Sire 1979. SIR 4020
I stopped listening to chart music a long time ago. I guess that’s partly because of my advancing years, but it’s also because records like this never make it these days. It’s completely bonkers and the idea that someone at Sire thought it would sell is hilarious. These days the dead hand of the marketing man has squeezed this sort of thing completely out of the mainstream. I was 13 when this came out and bought it because I thought it was funny, and nearly 35 years down the line it still is.

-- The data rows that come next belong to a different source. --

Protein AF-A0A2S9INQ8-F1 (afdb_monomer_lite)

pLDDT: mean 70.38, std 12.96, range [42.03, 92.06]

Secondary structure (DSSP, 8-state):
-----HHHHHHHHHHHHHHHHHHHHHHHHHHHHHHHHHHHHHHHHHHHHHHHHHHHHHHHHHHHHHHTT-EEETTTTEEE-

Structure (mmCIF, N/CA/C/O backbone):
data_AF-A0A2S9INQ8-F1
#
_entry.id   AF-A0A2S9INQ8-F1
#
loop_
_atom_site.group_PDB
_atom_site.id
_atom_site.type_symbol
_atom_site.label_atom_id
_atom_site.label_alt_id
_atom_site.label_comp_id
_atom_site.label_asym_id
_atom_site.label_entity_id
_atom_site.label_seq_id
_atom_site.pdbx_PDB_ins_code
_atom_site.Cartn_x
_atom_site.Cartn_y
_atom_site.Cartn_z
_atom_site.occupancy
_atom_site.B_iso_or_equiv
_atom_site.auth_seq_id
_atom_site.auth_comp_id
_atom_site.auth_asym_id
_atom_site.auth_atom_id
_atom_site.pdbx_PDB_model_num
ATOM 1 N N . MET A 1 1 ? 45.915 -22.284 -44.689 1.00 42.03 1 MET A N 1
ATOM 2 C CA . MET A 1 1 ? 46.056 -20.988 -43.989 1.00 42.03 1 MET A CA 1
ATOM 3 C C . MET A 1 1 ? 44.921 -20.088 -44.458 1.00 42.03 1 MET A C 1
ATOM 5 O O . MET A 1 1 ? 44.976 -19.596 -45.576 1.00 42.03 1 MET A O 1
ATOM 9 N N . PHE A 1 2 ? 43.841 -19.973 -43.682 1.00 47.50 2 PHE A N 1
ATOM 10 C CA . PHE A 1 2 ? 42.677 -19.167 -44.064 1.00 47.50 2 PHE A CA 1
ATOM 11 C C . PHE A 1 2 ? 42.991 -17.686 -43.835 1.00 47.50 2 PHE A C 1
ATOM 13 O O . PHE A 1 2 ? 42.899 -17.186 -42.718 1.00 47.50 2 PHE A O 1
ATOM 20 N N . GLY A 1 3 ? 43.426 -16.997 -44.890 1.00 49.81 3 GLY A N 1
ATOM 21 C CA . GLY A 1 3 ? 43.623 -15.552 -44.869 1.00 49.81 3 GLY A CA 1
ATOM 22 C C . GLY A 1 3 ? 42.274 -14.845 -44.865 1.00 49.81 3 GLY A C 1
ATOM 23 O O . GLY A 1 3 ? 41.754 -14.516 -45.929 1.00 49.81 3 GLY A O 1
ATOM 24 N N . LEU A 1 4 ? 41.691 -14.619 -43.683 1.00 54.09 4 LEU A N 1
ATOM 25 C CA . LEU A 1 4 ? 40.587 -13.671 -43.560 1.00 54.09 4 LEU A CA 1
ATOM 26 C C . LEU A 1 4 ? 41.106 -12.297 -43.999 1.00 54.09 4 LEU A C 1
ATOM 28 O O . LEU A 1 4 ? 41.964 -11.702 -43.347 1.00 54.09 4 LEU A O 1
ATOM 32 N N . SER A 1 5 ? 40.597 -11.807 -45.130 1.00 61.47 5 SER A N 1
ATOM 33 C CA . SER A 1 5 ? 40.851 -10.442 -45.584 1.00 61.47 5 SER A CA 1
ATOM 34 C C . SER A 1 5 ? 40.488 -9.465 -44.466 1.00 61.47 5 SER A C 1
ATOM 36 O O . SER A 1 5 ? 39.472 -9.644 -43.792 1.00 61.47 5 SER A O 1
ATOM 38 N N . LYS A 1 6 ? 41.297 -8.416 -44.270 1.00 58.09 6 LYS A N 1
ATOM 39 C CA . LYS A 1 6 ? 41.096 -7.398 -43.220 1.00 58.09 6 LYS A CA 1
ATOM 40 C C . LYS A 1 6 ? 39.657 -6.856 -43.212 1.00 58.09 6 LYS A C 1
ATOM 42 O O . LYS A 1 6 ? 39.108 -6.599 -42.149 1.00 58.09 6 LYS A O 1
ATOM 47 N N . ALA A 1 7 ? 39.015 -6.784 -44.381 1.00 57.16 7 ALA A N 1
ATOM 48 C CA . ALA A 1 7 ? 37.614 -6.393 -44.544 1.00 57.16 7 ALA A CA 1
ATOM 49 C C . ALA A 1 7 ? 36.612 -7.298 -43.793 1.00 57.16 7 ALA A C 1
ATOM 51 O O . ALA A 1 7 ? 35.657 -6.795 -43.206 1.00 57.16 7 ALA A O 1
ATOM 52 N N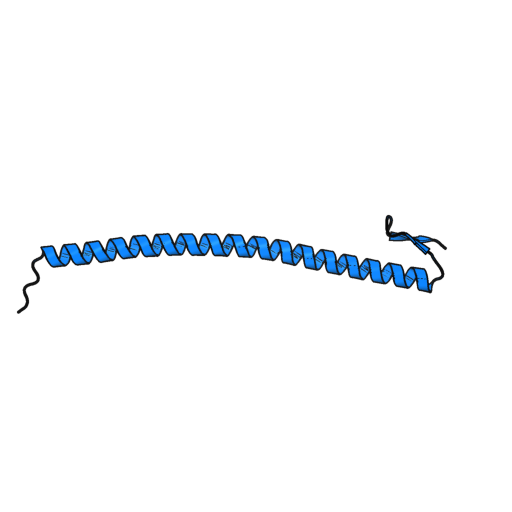 . ALA A 1 8 ? 36.846 -8.613 -43.750 1.00 59.88 8 ALA A N 1
ATOM 53 C CA . ALA A 1 8 ? 36.012 -9.547 -42.994 1.00 59.88 8 ALA A CA 1
ATOM 54 C C . ALA A 1 8 ? 36.172 -9.344 -41.478 1.00 59.88 8 ALA A C 1
ATOM 56 O O . ALA A 1 8 ? 35.197 -9.428 -40.738 1.00 59.88 8 ALA A O 1
ATOM 57 N N . LEU A 1 9 ? 37.381 -8.993 -41.024 1.00 59.78 9 LEU A N 1
ATOM 58 C CA . LEU A 1 9 ? 37.645 -8.675 -39.620 1.00 59.78 9 LEU A CA 1
ATOM 59 C C . LEU A 1 9 ? 36.925 -7.383 -39.184 1.00 59.78 9 LEU A C 1
ATOM 61 O O . LEU A 1 9 ? 36.353 -7.337 -38.096 1.00 59.78 9 LEU A O 1
ATOM 65 N N . TYR A 1 10 ? 36.892 -6.360 -40.047 1.00 60.41 10 TYR A N 1
ATOM 66 C CA . TYR A 1 10 ? 36.178 -5.105 -39.775 1.00 60.41 10 TYR A CA 1
ATOM 67 C C . TYR A 1 10 ? 34.654 -5.270 -39.755 1.00 60.41 10 TYR A C 1
ATOM 69 O O . TYR A 1 10 ? 34.000 -4.689 -38.892 1.00 60.41 10 TYR A O 1
ATOM 77 N N . LEU A 1 11 ? 34.080 -6.081 -40.651 1.00 60.88 11 LEU A N 1
ATOM 78 C CA . LEU A 1 11 ? 32.636 -6.359 -40.660 1.00 60.88 11 LEU A CA 1
ATOM 79 C C . LEU A 1 11 ? 32.187 -7.128 -39.412 1.00 60.88 11 LEU A C 1
ATOM 81 O O . LEU A 1 11 ? 31.159 -6.796 -38.823 1.00 60.88 11 LEU A O 1
ATOM 85 N N . VAL A 1 12 ? 32.980 -8.108 -38.967 1.00 64.12 12 VAL A N 1
ATOM 86 C CA . VAL A 1 12 ? 32.710 -8.841 -37.720 1.00 64.12 12 VAL A CA 1
ATOM 87 C C . VAL A 1 12 ? 32.834 -7.912 -36.509 1.00 64.12 12 VAL A C 1
ATOM 89 O O . VAL A 1 12 ? 31.946 -7.897 -35.659 1.00 64.12 12 VAL A O 1
ATOM 92 N N . GLY A 1 13 ? 33.874 -7.073 -36.455 1.00 61.00 13 GLY A N 1
ATOM 93 C CA . GLY A 1 13 ? 34.045 -6.085 -35.385 1.00 61.00 13 GLY A CA 1
ATOM 94 C C . GLY A 1 13 ? 32.903 -5.063 -35.316 1.00 61.00 13 GLY A C 1
ATOM 95 O O . GLY A 1 13 ? 32.399 -4.779 -34.230 1.00 61.00 13 GLY A O 1
ATOM 96 N N . ALA A 1 14 ? 32.439 -4.565 -36.465 1.00 63.25 14 ALA A N 1
ATOM 97 C CA . ALA A 1 14 ? 31.311 -3.637 -36.544 1.00 63.25 14 ALA A CA 1
ATOM 98 C C . ALA A 1 14 ? 29.987 -4.283 -36.096 1.00 63.25 14 ALA A C 1
ATOM 100 O O . ALA A 1 14 ? 29.201 -3.649 -35.389 1.00 63.25 14 ALA A O 1
ATOM 101 N N . GLY A 1 15 ? 29.760 -5.554 -36.446 1.00 62.00 15 GLY A N 1
ATOM 102 C CA . GLY A 1 15 ? 28.589 -6.311 -35.995 1.00 62.00 15 GLY A CA 1
ATOM 103 C C . GLY A 1 15 ? 28.556 -6.513 -34.478 1.00 62.00 15 GLY A C 1
ATOM 104 O O . GLY A 1 15 ? 27.510 -6.332 -33.854 1.00 62.00 15 GLY A O 1
ATOM 105 N N . ILE A 1 16 ? 29.706 -6.815 -33.867 1.00 70.31 16 ILE A N 1
ATOM 106 C CA . ILE A 1 16 ? 29.826 -6.980 -32.408 1.00 70.31 16 ILE A CA 1
ATOM 107 C C . ILE A 1 16 ? 29.567 -5.651 -31.686 1.00 70.31 16 ILE A C 1
ATOM 109 O O . ILE A 1 16 ? 28.848 -5.624 -30.686 1.00 70.31 16 ILE A O 1
ATOM 113 N N . LEU A 1 17 ? 30.096 -4.540 -32.207 1.00 65.50 17 LEU A N 1
ATOM 114 C CA . LEU A 1 17 ? 29.899 -3.220 -31.605 1.00 65.50 17 LEU A CA 1
ATOM 115 C C . LEU A 1 17 ? 28.423 -2.798 -31.629 1.00 65.50 17 LEU A C 1
ATOM 117 O O . LEU A 1 17 ? 27.890 -2.321 -30.628 1.00 65.50 17 LEU A O 1
ATOM 121 N N . LEU A 1 18 ? 27.744 -3.015 -32.758 1.00 69.88 18 LEU A N 1
ATOM 122 C CA . LEU A 1 18 ? 26.326 -2.694 -32.899 1.00 69.88 18 LEU A CA 1
ATOM 123 C C . LEU A 1 18 ? 25.458 -3.558 -31.974 1.00 69.88 18 LEU A C 1
ATOM 125 O O . LEU A 1 18 ? 24.550 -3.040 -31.322 1.00 69.88 18 LEU A O 1
ATOM 129 N N . ALA A 1 19 ? 25.768 -4.852 -31.853 1.00 67.62 19 ALA A N 1
ATOM 130 C CA . ALA A 1 19 ? 25.082 -5.751 -30.929 1.00 67.62 19 ALA A CA 1
ATOM 131 C C . ALA A 1 19 ? 25.257 -5.320 -29.462 1.00 67.62 19 ALA A C 1
ATOM 133 O O . ALA A 1 19 ? 24.290 -5.345 -28.701 1.00 67.62 19 ALA A O 1
ATOM 134 N N . ALA A 1 20 ? 26.450 -4.856 -29.075 1.00 66.44 20 ALA A N 1
ATOM 135 C CA . ALA A 1 20 ? 26.711 -4.341 -27.731 1.00 66.44 20 ALA A CA 1
ATOM 136 C C . ALA A 1 20 ? 25.902 -3.069 -27.423 1.00 66.44 20 ALA A C 1
ATOM 138 O O . ALA A 1 20 ? 25.348 -2.943 -26.332 1.00 66.44 20 ALA A O 1
ATOM 139 N N . ILE A 1 21 ? 25.765 -2.155 -28.389 1.00 69.75 21 ILE A N 1
ATOM 140 C CA . ILE A 1 21 ? 24.963 -0.929 -28.233 1.00 69.75 21 ILE A CA 1
ATOM 141 C C . ILE A 1 21 ? 23.472 -1.263 -28.098 1.00 69.75 21 ILE A C 1
ATOM 143 O O . ILE A 1 21 ? 22.784 -0.705 -27.242 1.00 69.75 21 ILE A O 1
ATOM 147 N N . ILE A 1 22 ? 22.967 -2.200 -28.906 1.00 68.19 22 ILE A N 1
ATOM 148 C CA . ILE A 1 22 ? 21.569 -2.647 -28.829 1.00 68.19 22 ILE A CA 1
ATOM 149 C C . ILE A 1 22 ? 21.301 -3.342 -27.487 1.00 68.19 22 ILE A C 1
ATOM 151 O O . ILE A 1 22 ? 20.290 -3.050 -26.847 1.00 68.19 22 ILE A O 1
ATOM 155 N N . ALA A 1 23 ? 22.212 -4.203 -27.025 1.00 63.78 23 ALA A N 1
ATOM 156 C CA . ALA A 1 23 ? 22.103 -4.882 -25.734 1.00 63.78 23 ALA A CA 1
ATOM 157 C C . ALA A 1 23 ? 22.146 -3.895 -24.555 1.00 63.78 23 ALA A C 1
ATOM 159 O O . ALA A 1 23 ? 21.309 -3.981 -23.657 1.00 63.78 23 ALA A O 1
ATOM 160 N N . ALA A 1 24 ? 23.045 -2.907 -24.591 1.00 60.53 24 ALA A N 1
ATOM 161 C CA . ALA A 1 24 ? 23.110 -1.850 -23.583 1.00 60.53 24 ALA A CA 1
ATOM 162 C C . ALA A 1 24 ? 21.825 -1.001 -23.562 1.00 60.53 24 ALA A C 1
ATOM 164 O O . ALA A 1 24 ? 21.253 -0.754 -22.502 1.00 60.53 24 ALA A O 1
ATOM 165 N N . GLY A 1 25 ? 21.306 -0.614 -24.731 1.00 58.94 25 GLY A N 1
ATOM 166 C CA . GLY A 1 25 ? 20.053 0.140 -24.843 1.00 58.94 25 GLY A CA 1
ATOM 167 C C . GLY A 1 25 ? 18.799 -0.653 -24.447 1.00 58.94 25 GLY A C 1
ATOM 168 O O . GLY A 1 25 ? 17.788 -0.053 -24.066 1.00 58.94 25 GLY A O 1
ATOM 169 N N . ALA A 1 26 ? 18.840 -1.985 -24.536 1.00 59.31 26 ALA A N 1
ATOM 170 C CA . ALA A 1 26 ? 17.785 -2.872 -24.051 1.00 59.31 26 ALA A CA 1
ATOM 171 C C . ALA A 1 26 ? 17.837 -3.034 -22.524 1.00 59.31 26 ALA A C 1
ATOM 173 O O . ALA A 1 26 ? 16.792 -2.922 -21.883 1.00 59.31 26 ALA A O 1
ATOM 174 N N . ALA A 1 27 ? 19.034 -3.203 -21.951 1.00 56.66 27 ALA A N 1
ATOM 175 C CA . ALA A 1 27 ? 19.248 -3.311 -20.506 1.00 56.66 27 ALA A CA 1
ATOM 176 C C . ALA A 1 27 ? 18.780 -2.052 -19.756 1.00 56.66 27 ALA A C 1
ATOM 178 O O . ALA A 1 27 ? 18.009 -2.137 -18.802 1.00 56.66 27 ALA A O 1
ATOM 179 N N . ILE A 1 28 ? 19.125 -0.865 -20.270 1.00 56.28 28 ILE A N 1
ATOM 180 C CA . ILE A 1 28 ? 18.673 0.412 -19.693 1.00 56.28 28 ILE A CA 1
ATOM 181 C C . ILE A 1 28 ? 17.136 0.493 -19.695 1.00 56.28 28 ILE A C 1
ATOM 183 O O . ILE A 1 28 ? 16.518 0.903 -18.715 1.00 56.28 28 ILE A O 1
ATOM 187 N N . ARG A 1 29 ? 16.479 0.052 -20.775 1.00 56.53 29 ARG A N 1
ATOM 188 C CA . ARG A 1 29 ? 15.009 0.065 -20.859 1.00 56.53 29 ARG A CA 1
ATOM 189 C C . ARG A 1 29 ? 14.335 -0.965 -19.951 1.00 56.53 29 ARG A C 1
ATOM 191 O O . ARG A 1 29 ? 13.228 -0.692 -19.479 1.00 56.53 29 ARG A O 1
ATOM 198 N N . SER A 1 30 ? 14.944 -2.127 -19.713 1.00 54.41 30 SER A N 1
ATOM 199 C CA . SER A 1 30 ? 14.404 -3.117 -18.772 1.00 54.41 30 SER A CA 1
ATOM 200 C C . SER A 1 30 ? 14.516 -2.652 -17.326 1.00 54.41 30 SER A C 1
ATOM 202 O O . SER A 1 30 ? 13.543 -2.799 -16.586 1.00 54.41 30 SER A O 1
ATOM 204 N N . ASP A 1 31 ? 15.628 -2.018 -16.952 1.00 54.69 31 ASP A N 1
ATOM 205 C CA . ASP A 1 31 ? 15.823 -1.512 -15.592 1.00 54.69 31 ASP A CA 1
ATOM 206 C C . ASP A 1 31 ? 14.874 -0.354 -15.279 1.00 54.69 31 ASP A C 1
ATOM 208 O O . ASP A 1 31 ? 14.209 -0.374 -14.245 1.00 54.69 31 ASP A O 1
ATOM 212 N N . LEU A 1 32 ? 14.672 0.594 -16.205 1.00 54.19 32 LEU A N 1
ATOM 213 C CA . LEU A 1 32 ? 13.684 1.662 -15.993 1.00 54.19 32 LEU A CA 1
ATOM 214 C C . LEU A 1 32 ? 12.248 1.126 -15.841 1.00 54.19 32 LEU A C 1
ATOM 216 O O . LEU A 1 32 ? 11.482 1.632 -15.019 1.00 54.19 32 LEU A O 1
ATOM 220 N N . LYS A 1 33 ? 11.868 0.083 -16.594 1.00 56.47 33 LYS A N 1
ATOM 221 C CA . LYS A 1 33 ? 10.556 -0.571 -16.427 1.00 56.47 33 LYS A CA 1
ATOM 222 C C . LYS A 1 33 ? 10.437 -1.326 -15.102 1.00 56.47 33 LYS A C 1
ATOM 224 O O . LYS A 1 33 ? 9.333 -1.394 -14.560 1.00 56.47 33 LYS A O 1
ATOM 229 N N . ALA A 1 34 ? 11.524 -1.913 -14.607 1.00 57.19 34 ALA A N 1
ATOM 230 C CA . ALA A 1 34 ? 11.541 -2.634 -13.339 1.00 57.19 34 ALA A CA 1
ATOM 231 C C . ALA A 1 34 ? 11.432 -1.674 -12.145 1.00 57.19 34 ALA A C 1
ATOM 233 O O . ALA A 1 34 ? 10.598 -1.893 -11.266 1.00 57.19 34 ALA A O 1
ATOM 234 N N . VAL A 1 35 ? 12.186 -0.571 -12.163 1.00 55.50 35 VAL A N 1
ATOM 235 C CA . VAL A 1 35 ? 12.182 0.453 -11.104 1.00 55.50 35 VAL A CA 1
ATOM 236 C C . VAL A 1 35 ? 10.805 1.110 -10.972 1.00 55.50 35 VAL A C 1
ATOM 238 O O . VAL A 1 35 ? 10.2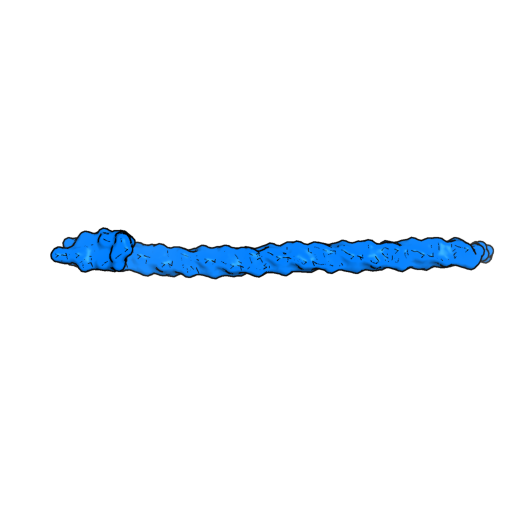42 1.132 -9.879 1.00 55.50 35 VAL A O 1
ATOM 241 N N . GLY A 1 36 ? 10.189 1.527 -12.087 1.00 57.78 36 GLY A N 1
ATOM 242 C CA . GLY A 1 36 ? 8.859 2.154 -12.057 1.00 57.78 36 GLY A CA 1
ATOM 243 C C . GLY A 1 36 ? 7.733 1.229 -11.568 1.00 57.78 36 GLY A C 1
ATOM 244 O O . GLY A 1 36 ? 6.727 1.697 -11.038 1.00 57.78 36 GLY A O 1
ATOM 245 N N . ARG A 1 37 ? 7.888 -0.097 -11.701 1.00 58.62 37 ARG A N 1
ATOM 246 C CA . ARG A 1 37 ? 6.936 -1.075 -11.142 1.00 58.62 37 ARG A CA 1
ATOM 247 C C . ARG A 1 37 ? 7.161 -1.321 -9.656 1.00 58.62 37 ARG A C 1
ATOM 249 O O . ARG A 1 37 ? 6.185 -1.515 -8.935 1.00 58.62 37 ARG A O 1
ATOM 256 N N . PHE A 1 38 ? 8.408 -1.311 -9.198 1.00 58.56 38 PHE A N 1
ATOM 257 C CA . PHE A 1 38 ? 8.740 -1.524 -7.790 1.00 58.56 38 PHE A CA 1
ATOM 258 C C . PHE A 1 38 ? 8.197 -0.400 -6.907 1.00 58.56 38 PHE A C 1
ATOM 260 O O . PHE A 1 38 ? 7.520 -0.665 -5.917 1.00 58.56 38 PHE A O 1
ATOM 267 N N . GLU A 1 39 ? 8.399 0.849 -7.321 1.00 60.84 39 GLU A N 1
ATOM 268 C CA . GLU A 1 39 ? 7.982 2.031 -6.560 1.00 60.84 39 GLU A CA 1
ATOM 269 C C . GLU A 1 39 ? 6.448 2.163 -6.479 1.00 60.84 39 GLU A C 1
ATOM 271 O O . GLU A 1 39 ? 5.877 2.446 -5.419 1.00 60.84 39 GLU A O 1
ATOM 276 N N . ALA A 1 40 ? 5.753 1.836 -7.576 1.00 60.88 40 ALA A N 1
ATOM 277 C CA . ALA A 1 40 ? 4.294 1.760 -7.600 1.00 60.88 40 ALA A CA 1
ATOM 278 C C . ALA A 1 40 ? 3.763 0.622 -6.709 1.00 60.88 40 ALA A C 1
ATOM 280 O O . ALA A 1 40 ? 2.8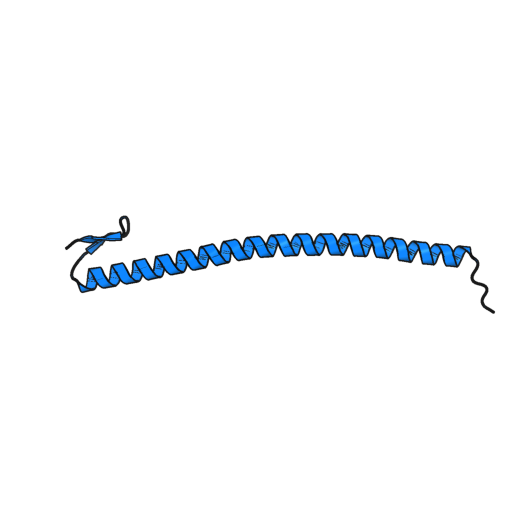13 0.815 -5.950 1.00 60.88 40 ALA A O 1
ATOM 281 N N . THR A 1 41 ? 4.397 -0.554 -6.754 1.00 65.69 41 THR A N 1
ATOM 282 C CA . THR A 1 41 ? 3.999 -1.708 -5.931 1.00 65.69 41 THR A CA 1
ATOM 283 C C . THR A 1 41 ? 4.219 -1.431 -4.449 1.00 65.69 41 THR A C 1
ATOM 285 O O . THR A 1 41 ? 3.387 -1.802 -3.624 1.00 65.69 41 THR A O 1
ATOM 288 N N . GLU A 1 42 ? 5.303 -0.748 -4.087 1.00 66.81 42 GLU A N 1
ATOM 289 C CA . GLU A 1 42 ? 5.590 -0.413 -2.697 1.00 66.81 42 GLU A CA 1
ATOM 290 C C . GLU A 1 42 ? 4.616 0.626 -2.137 1.00 66.81 42 GLU A C 1
ATOM 292 O O . GLU A 1 42 ? 4.136 0.465 -1.014 1.00 66.81 42 GLU A O 1
ATOM 297 N N . THR A 1 43 ? 4.247 1.628 -2.936 1.00 64.69 43 THR A N 1
ATOM 298 C CA . THR A 1 43 ? 3.200 2.598 -2.577 1.00 64.69 43 THR A CA 1
ATOM 299 C C . THR A 1 43 ? 1.856 1.907 -2.345 1.00 64.69 43 THR A C 1
ATOM 301 O O . THR A 1 43 ? 1.217 2.123 -1.316 1.00 64.69 43 THR A O 1
ATOM 304 N N . VAL A 1 44 ? 1.452 1.009 -3.249 1.00 65.81 44 VAL A N 1
ATOM 305 C CA . VAL A 1 44 ? 0.210 0.230 -3.109 1.00 65.81 44 VAL A CA 1
ATOM 306 C C . VAL A 1 44 ? 0.269 -0.708 -1.901 1.00 65.81 44 VAL A C 1
ATOM 308 O O . VAL A 1 44 ? -0.702 -0.823 -1.156 1.00 65.81 44 VAL A O 1
ATOM 311 N N . ARG A 1 45 ? 1.411 -1.360 -1.657 1.00 73.19 45 ARG A N 1
ATOM 312 C CA . ARG A 1 45 ? 1.609 -2.238 -0.495 1.00 73.19 45 ARG A CA 1
ATOM 313 C C . ARG A 1 45 ? 1.489 -1.465 0.817 1.00 73.19 45 ARG A C 1
ATOM 315 O O . ARG A 1 45 ? 0.828 -1.954 1.729 1.00 73.19 45 ARG A O 1
ATOM 322 N N . LYS A 1 46 ? 2.097 -0.276 0.908 1.00 71.75 46 LYS A N 1
ATOM 323 C CA . LYS A 1 46 ? 1.976 0.611 2.076 1.00 71.75 46 LYS A CA 1
ATOM 324 C C . LYS A 1 46 ? 0.530 1.065 2.272 1.00 71.75 46 LYS A C 1
ATOM 326 O O . LYS A 1 46 ? -0.009 0.859 3.351 1.00 71.75 46 LYS A O 1
ATOM 331 N N . GLY A 1 47 ? -0.133 1.539 1.215 1.00 65.38 47 GLY A N 1
ATOM 332 C CA . GLY A 1 47 ? -1.541 1.946 1.279 1.00 65.38 47 GLY A CA 1
ATOM 333 C C . GLY A 1 47 ? -2.482 0.825 1.736 1.00 65.38 47 GLY A C 1
ATOM 334 O O . GLY A 1 47 ? -3.352 1.052 2.571 1.00 65.38 47 GLY A O 1
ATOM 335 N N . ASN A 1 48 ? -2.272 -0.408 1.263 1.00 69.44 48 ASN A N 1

The A side is a very deadpan electronic cover of Bill Haley’s awful Rock Around The Clock. In fact it was more than just hilarious – it was groundbreaking too. OK, Kraftwerk had been making electronic music for ages, but this was one of the earliest attempts at entirely electronic dance music. Describing it as hilarious implies that it’s just a novelty record, but it’s actually very effective.
The B side, Moskow Diskow is much less of a novelty record, but really that’s only because it was written by Telex. The style is very similar. I played it to a friend who’s much more into clubbing than I am and it turns out it’s a bit of a classic. I guess you can’t really get away with playing the A side in a club, but I can see that the B side would really work with the peculiar sound really old electronic records usually have.
The incompetent A&R guy at Sire had the last laugh with this one though – against the odds it charted.